In the records below, find the line with "ATOM 245 N N" and the line with "ATOM 261 O O"; return exactly those lines and every line between them.

(Data records)
☆ ☆ ☆

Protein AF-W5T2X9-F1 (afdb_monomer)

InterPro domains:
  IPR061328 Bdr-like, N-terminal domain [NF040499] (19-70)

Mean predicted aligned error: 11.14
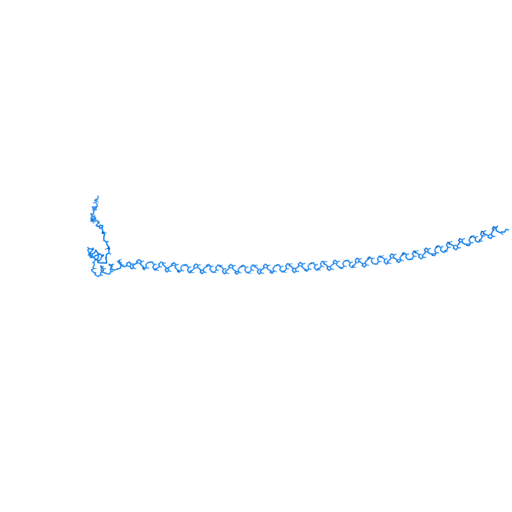 Å

Sequence (166 aa):
MQESSLQSVGSVQVFSGHVTEDIIYQEFVKMGMQDFVANDLSKRYYRNELTYKDIEYLENNFNFRFEKLEEKISGVEKRLEDRINSVESNLNLKIEMTERSLRSEITSVKTELKSDIKDLDNKIDKIVTEFKGRFNLHNWMFGTIITLNVGILLTLISIVYSLLNK

pLDDT: mean 91.58, std 14.72, range [38.44, 98.81]

Structure (mmCIF, N/CA/C/O backbone):
data_AF-W5T2X9-F1
#
_entry.id   AF-W5T2X9-F1
#
loop_
_atom_site.group_PDB
_atom_site.id
_atom_site.type_symbol
_atom_site.label_atom_id
_atom_site.label_alt_id
_atom_site.label_comp_id
_atom_site.label_asym_id
_atom_site.label_entity_id
_atom_site.label_seq_id
_atom_site.pdbx_PDB_ins_code
_atom_site.Cartn_x
_atom_site.Cartn_y
_atom_site.Cartn_z
_atom_site.occupancy
_atom_site.B_iso_or_equiv
_atom_site.auth_seq_id
_atom_site.auth_comp_id
_atom_site.auth_asym_id
_atom_site.auth_atom_id
_atom_site.pdbx_PDB_model_num
ATOM 1 N N . MET A 1 1 ? -74.684 24.566 49.364 1.00 40.78 1 MET A N 1
ATOM 2 C CA . MET A 1 1 ? -74.019 23.312 49.782 1.00 40.78 1 MET A CA 1
ATOM 3 C C . MET A 1 1 ? -72.826 23.706 50.634 1.00 40.78 1 MET A C 1
ATOM 5 O O . MET A 1 1 ? -72.183 24.690 50.304 1.00 40.78 1 MET A O 1
ATOM 9 N N . GLN A 1 2 ? -72.680 23.049 51.783 1.00 39.41 2 GLN A N 1
ATOM 10 C CA . GLN A 1 2 ? -71.881 23.449 52.948 1.00 39.41 2 GLN A CA 1
ATOM 11 C C . GLN A 1 2 ? -70.372 23.538 52.681 1.00 39.41 2 GLN A C 1
ATOM 13 O O . GLN A 1 2 ? -69.812 22.676 52.008 1.00 39.41 2 GLN A O 1
ATOM 18 N N . GLU A 1 3 ? -69.729 24.540 53.288 1.00 38.44 3 GLU A N 1
ATOM 19 C CA . GLU A 1 3 ? -68.286 24.555 53.539 1.00 38.44 3 GLU A CA 1
ATOM 20 C C . GLU A 1 3 ? -67.931 23.421 54.509 1.00 38.44 3 GLU A C 1
ATOM 22 O O . GLU A 1 3 ? -68.453 23.337 55.623 1.00 38.44 3 GLU A O 1
ATOM 27 N N . SER A 1 4 ? -67.053 22.523 54.073 1.00 47.03 4 SER A N 1
ATOM 28 C CA . SER A 1 4 ? -66.464 21.479 54.903 1.00 47.03 4 SER A CA 1
ATOM 29 C C . SER A 1 4 ? -65.391 22.087 55.808 1.00 47.03 4 SER A C 1
ATOM 31 O O . SER A 1 4 ? -64.354 22.549 55.335 1.00 47.03 4 SER A O 1
ATOM 33 N N . SER A 1 5 ? -65.655 22.070 57.112 1.00 48.38 5 SER A N 1
ATOM 34 C CA . SER A 1 5 ? -64.758 22.495 58.184 1.00 48.38 5 SER A CA 1
ATOM 35 C C . SER A 1 5 ? -63.409 21.767 58.131 1.00 48.38 5 SER A C 1
ATOM 37 O O . SER A 1 5 ? -63.346 20.556 58.353 1.00 48.38 5 SER A O 1
ATOM 39 N N . LEU A 1 6 ? -62.333 22.520 57.892 1.00 42.59 6 LEU A N 1
ATOM 40 C CA . LEU A 1 6 ? -60.952 22.101 58.134 1.00 42.59 6 LEU A CA 1
ATOM 41 C C . LEU A 1 6 ? -60.795 21.739 59.616 1.00 42.59 6 LEU A C 1
ATOM 43 O O . LEU A 1 6 ? -60.808 22.608 60.487 1.00 42.59 6 LEU A O 1
ATOM 47 N N . GLN A 1 7 ? -60.669 20.443 59.903 1.00 45.97 7 GLN A N 1
ATOM 48 C CA . GLN A 1 7 ? -60.221 19.983 61.210 1.00 45.97 7 GLN A CA 1
ATOM 49 C C . GLN A 1 7 ? -58.790 20.480 61.437 1.00 45.97 7 GLN A C 1
ATOM 51 O O . GLN A 1 7 ? -57.902 20.263 60.615 1.00 45.97 7 GLN A O 1
ATOM 56 N N . SER A 1 8 ? -58.606 21.177 62.558 1.00 47.88 8 SER A N 1
ATOM 57 C CA . SER A 1 8 ? -57.321 21.612 63.099 1.00 47.88 8 SER A CA 1
ATOM 58 C C . SER A 1 8 ? -56.342 20.435 63.140 1.00 47.88 8 SER A C 1
ATOM 60 O O . SER A 1 8 ? -56.488 19.524 63.956 1.00 47.88 8 SER A O 1
ATOM 62 N N . VAL A 1 9 ? -55.355 20.443 62.240 1.00 48.84 9 VAL A N 1
ATOM 63 C CA . VAL A 1 9 ? -54.174 19.584 62.346 1.00 48.84 9 VAL A CA 1
ATOM 64 C C . VAL A 1 9 ? -53.428 20.053 63.590 1.00 48.84 9 VAL A C 1
ATOM 66 O O . VAL A 1 9 ? -52.972 21.196 63.649 1.00 48.84 9 VAL A O 1
ATOM 69 N N . GLY A 1 10 ? -53.386 19.192 64.609 1.00 50.47 10 GLY A N 1
ATOM 70 C CA . GLY A 1 10 ? -52.727 19.466 65.882 1.00 50.47 10 GLY A CA 1
ATOM 71 C C . GLY A 1 10 ? -51.307 20.000 65.687 1.00 50.47 10 GLY A C 1
ATOM 72 O O . GLY A 1 10 ? -50.600 19.614 64.758 1.00 50.47 10 GLY A O 1
ATOM 73 N N . SER A 1 11 ? -50.911 20.920 66.566 1.00 47.03 11 SER A N 1
ATOM 74 C CA . SER A 1 11 ? -49.601 21.574 66.580 1.00 47.03 11 SER A CA 1
ATOM 75 C C . SER A 1 11 ? -48.456 20.576 66.371 1.00 47.03 11 SER A C 1
ATOM 77 O O . SER A 1 11 ? -48.243 19.701 67.212 1.00 47.03 11 SER A O 1
ATOM 79 N N . VAL A 1 12 ? -47.702 20.730 65.280 1.00 54.12 12 VAL A N 1
ATOM 80 C CA . VAL A 1 12 ? -46.490 19.946 65.011 1.00 54.12 12 VAL A CA 1
ATOM 81 C C . VAL A 1 12 ? -45.431 20.326 66.048 1.00 54.12 12 VAL A C 1
ATOM 83 O O . VAL A 1 12 ? -44.834 21.399 65.977 1.00 54.12 12 VAL A O 1
ATOM 86 N N . GLN A 1 13 ? -45.213 19.463 67.041 1.00 59.38 13 GLN A N 1
ATOM 87 C CA . GLN A 1 13 ? -44.073 19.578 67.947 1.00 59.38 13 GLN A CA 1
ATOM 88 C
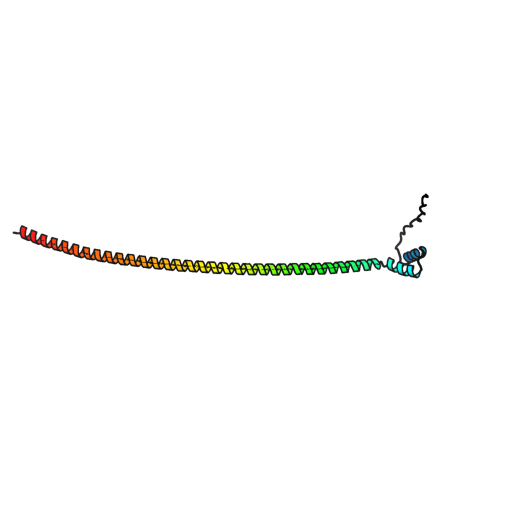 C . GLN A 1 13 ? -42.796 19.244 67.168 1.00 59.38 13 GLN A C 1
ATOM 90 O O . GLN A 1 13 ? -42.600 18.114 66.727 1.00 59.38 13 GLN A O 1
ATOM 95 N N . VAL A 1 14 ? -41.923 20.234 66.982 1.00 56.09 14 VAL A N 1
ATOM 96 C CA . VAL A 1 14 ? -40.607 20.025 66.369 1.00 56.09 14 VAL A CA 1
ATOM 97 C C . VAL A 1 14 ? -39.709 19.329 67.392 1.00 56.09 14 VAL A C 1
ATOM 99 O O . VAL A 1 14 ? -39.339 19.912 68.410 1.00 56.09 14 VAL A O 1
ATOM 102 N N . PHE A 1 15 ? -39.385 18.064 67.138 1.00 63.84 15 PHE A N 1
ATOM 103 C CA . PHE A 1 15 ? -38.505 17.266 67.985 1.00 63.84 15 PHE A CA 1
ATOM 104 C C . PHE A 1 15 ? -37.048 17.744 67.842 1.00 63.84 15 PHE A C 1
ATOM 106 O O . PHE A 1 15 ? -36.487 17.693 66.751 1.00 63.84 15 PHE A O 1
ATOM 113 N N . SER A 1 16 ? -36.432 18.218 68.932 1.00 56.78 16 SER A N 1
ATOM 114 C CA . SER A 1 16 ? -35.064 18.776 68.930 1.00 56.78 16 SER A CA 1
ATOM 115 C C . SER A 1 16 ? -33.984 17.816 69.464 1.00 56.78 16 SER A C 1
ATOM 117 O O . SER A 1 16 ? -32.886 18.263 69.793 1.00 56.78 16 SER A O 1
ATOM 119 N N . GLY A 1 17 ? -34.295 16.524 69.617 1.00 70.38 17 GLY A N 1
ATOM 120 C CA . GLY A 1 17 ? -33.373 15.487 70.104 1.00 70.38 17 GLY A CA 1
ATOM 121 C C . GLY A 1 17 ? -32.878 14.542 69.000 1.00 70.38 17 GLY A C 1
ATOM 122 O O . GLY A 1 17 ? -33.277 14.652 67.842 1.00 70.38 17 GLY A O 1
ATOM 123 N N . HIS A 1 18 ? -32.029 13.570 69.354 1.00 77.81 18 HIS A N 1
ATOM 124 C CA . HIS A 1 18 ? -31.715 12.447 68.463 1.00 77.81 18 HIS A CA 1
ATOM 125 C C . HIS A 1 18 ? -32.902 11.483 68.409 1.00 77.81 18 HIS A C 1
ATOM 127 O O . HIS A 1 18 ? -33.388 11.038 69.448 1.00 77.81 18 HIS A O 1
ATOM 133 N N . VAL A 1 19 ? -33.379 11.173 67.204 1.00 84.25 19 VAL A N 1
ATOM 134 C CA . VAL A 1 19 ? -34.460 10.201 67.008 1.00 84.25 19 VAL A CA 1
ATOM 135 C C . VAL A 1 19 ? -33.917 8.812 67.342 1.00 84.25 19 VAL A C 1
ATOM 137 O O . VAL A 1 19 ? -32.879 8.423 66.812 1.00 84.25 19 VAL A O 1
ATOM 140 N N . THR A 1 20 ? -34.594 8.075 68.221 1.00 90.81 20 THR A N 1
ATOM 141 C CA . THR A 1 20 ? -34.272 6.680 68.561 1.00 90.81 20 THR A CA 1
ATOM 142 C C . THR A 1 20 ? -35.362 5.743 68.044 1.00 90.81 20 THR A C 1
ATOM 144 O O . THR A 1 20 ? -36.483 6.174 67.775 1.00 90.81 20 THR A O 1
ATOM 147 N N . GLU A 1 21 ? -35.050 4.451 67.925 1.00 92.38 21 GLU A N 1
ATOM 148 C CA . GLU A 1 21 ? -36.029 3.409 67.575 1.00 92.38 21 GLU A CA 1
ATOM 149 C C . GLU A 1 21 ? -37.258 3.440 68
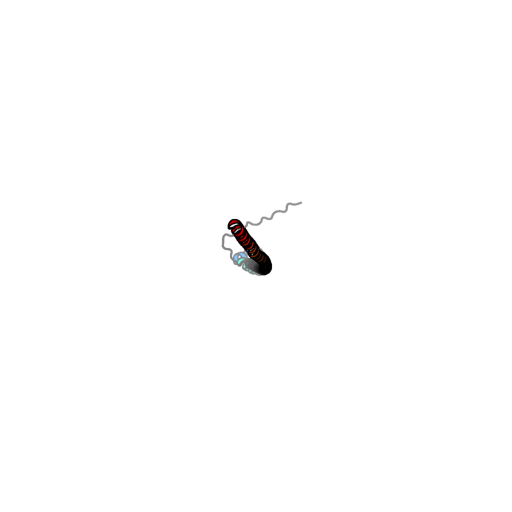.498 1.00 92.38 21 GLU A C 1
ATOM 151 O O . GLU A 1 21 ? -38.385 3.359 68.017 1.00 92.38 21 GLU A O 1
ATOM 156 N N . ASP A 1 22 ? -37.042 3.623 69.805 1.00 92.44 22 ASP A N 1
ATOM 157 C CA . ASP A 1 22 ? -38.112 3.678 70.807 1.00 92.44 22 ASP A CA 1
ATOM 158 C C . ASP A 1 22 ? -39.024 4.897 70.603 1.00 92.44 22 ASP A C 1
ATOM 160 O O . ASP A 1 22 ? -40.243 4.772 70.651 1.00 92.44 22 ASP A O 1
ATOM 164 N N . ILE A 1 23 ? -38.460 6.062 70.259 1.00 92.25 23 ILE A N 1
ATOM 165 C CA . ILE A 1 23 ? -39.259 7.254 69.929 1.00 92.25 23 ILE A CA 1
ATOM 166 C C . ILE A 1 23 ? -40.149 6.986 68.709 1.00 92.25 23 ILE A C 1
ATOM 168 O O . ILE A 1 23 ? -41.339 7.291 68.738 1.00 92.25 23 ILE A O 1
ATOM 172 N N . ILE A 1 24 ? -39.598 6.377 67.655 1.00 92.38 24 ILE A N 1
ATOM 173 C CA . ILE A 1 24 ? -40.360 6.030 66.446 1.00 92.38 24 ILE A CA 1
ATOM 174 C C . ILE A 1 24 ? -41.459 5.002 66.773 1.00 92.38 24 ILE A C 1
ATOM 176 O O . ILE A 1 24 ? -42.592 5.143 66.315 1.00 92.38 24 ILE A O 1
ATOM 180 N N . TYR A 1 25 ? -41.145 3.992 67.591 1.00 95.69 25 TYR A N 1
ATOM 181 C CA . TYR A 1 25 ? -42.095 2.976 68.049 1.00 95.69 25 TYR A CA 1
ATOM 182 C C . TYR A 1 25 ? -43.282 3.592 68.795 1.00 95.69 25 TYR A C 1
ATOM 184 O O . TYR A 1 25 ? -44.433 3.336 68.441 1.00 95.69 25 TYR A O 1
ATOM 192 N N . GLN A 1 26 ? -43.010 4.439 69.793 1.00 93.81 26 GLN A N 1
ATOM 193 C CA . GLN A 1 26 ? -44.052 5.084 70.593 1.00 93.81 26 GLN A CA 1
ATOM 194 C C . GLN A 1 26 ? -44.954 5.974 69.734 1.00 93.81 26 GLN A C 1
ATOM 196 O O . GLN A 1 26 ? -46.169 5.974 69.924 1.00 93.81 26 GLN A O 1
ATOM 201 N N . GLU A 1 27 ? -44.395 6.701 68.763 1.00 92.62 27 GLU A N 1
ATOM 202 C CA . GLU A 1 27 ? -45.203 7.489 67.828 1.00 92.62 27 GLU A CA 1
ATOM 203 C C . GLU A 1 27 ? -46.096 6.603 66.945 1.00 92.62 27 GLU A C 1
ATOM 205 O O . GLU A 1 27 ? -47.278 6.905 66.780 1.00 92.62 27 GLU A O 1
ATOM 210 N N . PHE A 1 28 ? -45.605 5.463 66.445 1.00 95.00 28 PHE A N 1
ATOM 211 C CA . PHE A 1 28 ? -46.449 4.515 65.706 1.00 95.00 28 PHE A CA 1
ATOM 212 C C . PHE A 1 28 ? -47.599 3.953 66.556 1.00 95.00 28 PHE A C 1
ATOM 214 O O . PHE A 1 28 ? -48.736 3.906 66.079 1.00 95.00 28 PHE A O 1
ATOM 221 N N . VAL A 1 29 ? -47.346 3.594 67.819 1.00 94.88 29 VAL A N 1
ATOM 222 C CA . VAL A 1 29 ? -48.389 3.119 68.748 1.00 94.88 29 VAL A CA 1
ATOM 223 C C . VAL A 1 29 ? -49.414 4.220 69.047 1.00 94.88 29 VAL A C 1
ATOM 225 O O . VAL A 1 29 ? -50.618 3.963 69.002 1.00 94.88 29 VAL A O 1
ATOM 228 N N . LYS A 1 30 ? -48.976 5.469 69.274 1.00 94.94 30 LYS A N 1
ATOM 229 C CA . LYS A 1 30 ? -49.878 6.626 69.469 1.00 94.94 30 LYS A CA 1
ATOM 230 C 
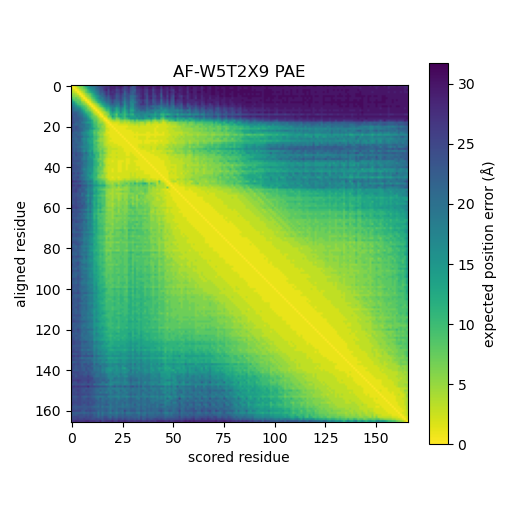C . LYS A 1 30 ? -50.792 6.873 68.271 1.00 94.94 30 LYS A C 1
ATOM 232 O O . LYS A 1 30 ? -51.921 7.322 68.450 1.00 94.94 30 LYS A O 1
ATOM 237 N N . MET A 1 31 ? -50.328 6.559 67.063 1.00 94.12 31 MET A N 1
ATOM 238 C CA . MET A 1 31 ? -51.125 6.632 65.834 1.00 94.12 31 MET A CA 1
ATOM 239 C C . MET A 1 31 ? -52.094 5.446 65.660 1.00 94.12 31 MET A C 1
ATOM 241 O O . MET A 1 31 ? -52.779 5.362 64.643 1.00 94.12 31 MET A O 1
ATOM 245 N N . GLY A 1 32 ? -52.188 4.543 66.642 1.00 93.06 32 GLY A N 1
ATOM 246 C CA . GLY A 1 32 ? -53.120 3.413 66.644 1.00 93.06 32 GLY A CA 1
ATOM 247 C C . GLY A 1 32 ? -52.607 2.172 65.910 1.00 93.06 32 GLY A C 1
ATOM 248 O O . GLY A 1 32 ? -53.396 1.282 65.588 1.00 93.06 32 GLY A O 1
ATOM 249 N N . MET A 1 33 ? -51.306 2.098 65.619 1.00 96.56 33 MET A N 1
ATOM 250 C CA . MET A 1 33 ? -50.692 0.930 64.989 1.00 96.56 33 MET A CA 1
ATOM 251 C C . MET A 1 33 ? -50.570 -0.226 65.996 1.00 96.56 33 MET A C 1
ATOM 253 O O . MET A 1 33 ? -50.236 -0.007 67.156 1.00 96.56 33 MET A O 1
ATOM 257 N N . GLN A 1 34 ? -50.824 -1.465 65.560 1.00 97.06 34 GLN A N 1
ATOM 258 C CA . GLN A 1 34 ? -50.670 -2.647 66.420 1.00 97.06 34 GLN A CA 1
ATOM 259 C C . GLN A 1 34 ? -49.211 -2.808 66.870 1.00 97.06 34 GLN A C 1
ATOM 261 O O . GLN A 1 34 ? -48.312 -2.683 66.039 1.00 97.06 34 GLN A O 1
ATOM 266 N N . ASP A 1 35 ? -48.982 -3.164 68.139 1.00 94.88 35 ASP A N 1
ATOM 267 C CA . ASP A 1 35 ? -47.643 -3.246 68.754 1.00 94.88 35 ASP A CA 1
ATOM 268 C C . ASP A 1 35 ? -46.625 -4.027 67.910 1.00 94.88 35 ASP A C 1
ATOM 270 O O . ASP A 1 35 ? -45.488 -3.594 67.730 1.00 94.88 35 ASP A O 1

☆ ☆ ☆

* [OUTPUT BELOW]
ATOM 245 N N . GLY A 1 32 ? -52.188 4.543 66.642 1.00 93.06 32 GLY A N 1
ATOM 246 C CA . GLY A 1 32 ? -53.120 3.413 66.644 1.00 93.06 32 GLY A CA 1
ATOM 247 C C . GLY A 1 32 ? -52.607 2.172 65.910 1.00 93.06 32 GLY A C 1
ATOM 248 O O . GLY A 1 32 ? -53.396 1.282 65.588 1.00 93.06 32 GLY A O 1
ATOM 249 N N . MET A 1 33 ? -51.306 2.098 65.619 1.00 96.56 33 MET A N 1
ATOM 250 C CA . MET A 1 33 ? -50.692 0.930 64.989 1.00 96.56 33 MET A CA 1
ATOM 251 C C . MET A 1 33 ? -50.570 -0.226 65.996 1.00 96.56 33 MET A C 1
ATOM 253 O O . MET A 1 33 ? -50.236 -0.007 67.156 1.00 96.56 33 MET A O 1
ATOM 257 N N . GLN A 1 34 ? -50.824 -1.465 65.560 1.00 97.06 34 GLN A N 1
ATOM 258 C CA . GLN A 1 34 ? -50.670 -2.647 66.420 1.00 97.06 34 GLN A CA 1
ATOM 259 C C . GLN A 1 34 ? -49.211 -2.808 66.870 1.00 97.06 34 GLN A C 1
ATOM 261 O O . GLN A 1 34 ? -48.312 -2.683 66.039 1.00 97.06 34 GLN A O 1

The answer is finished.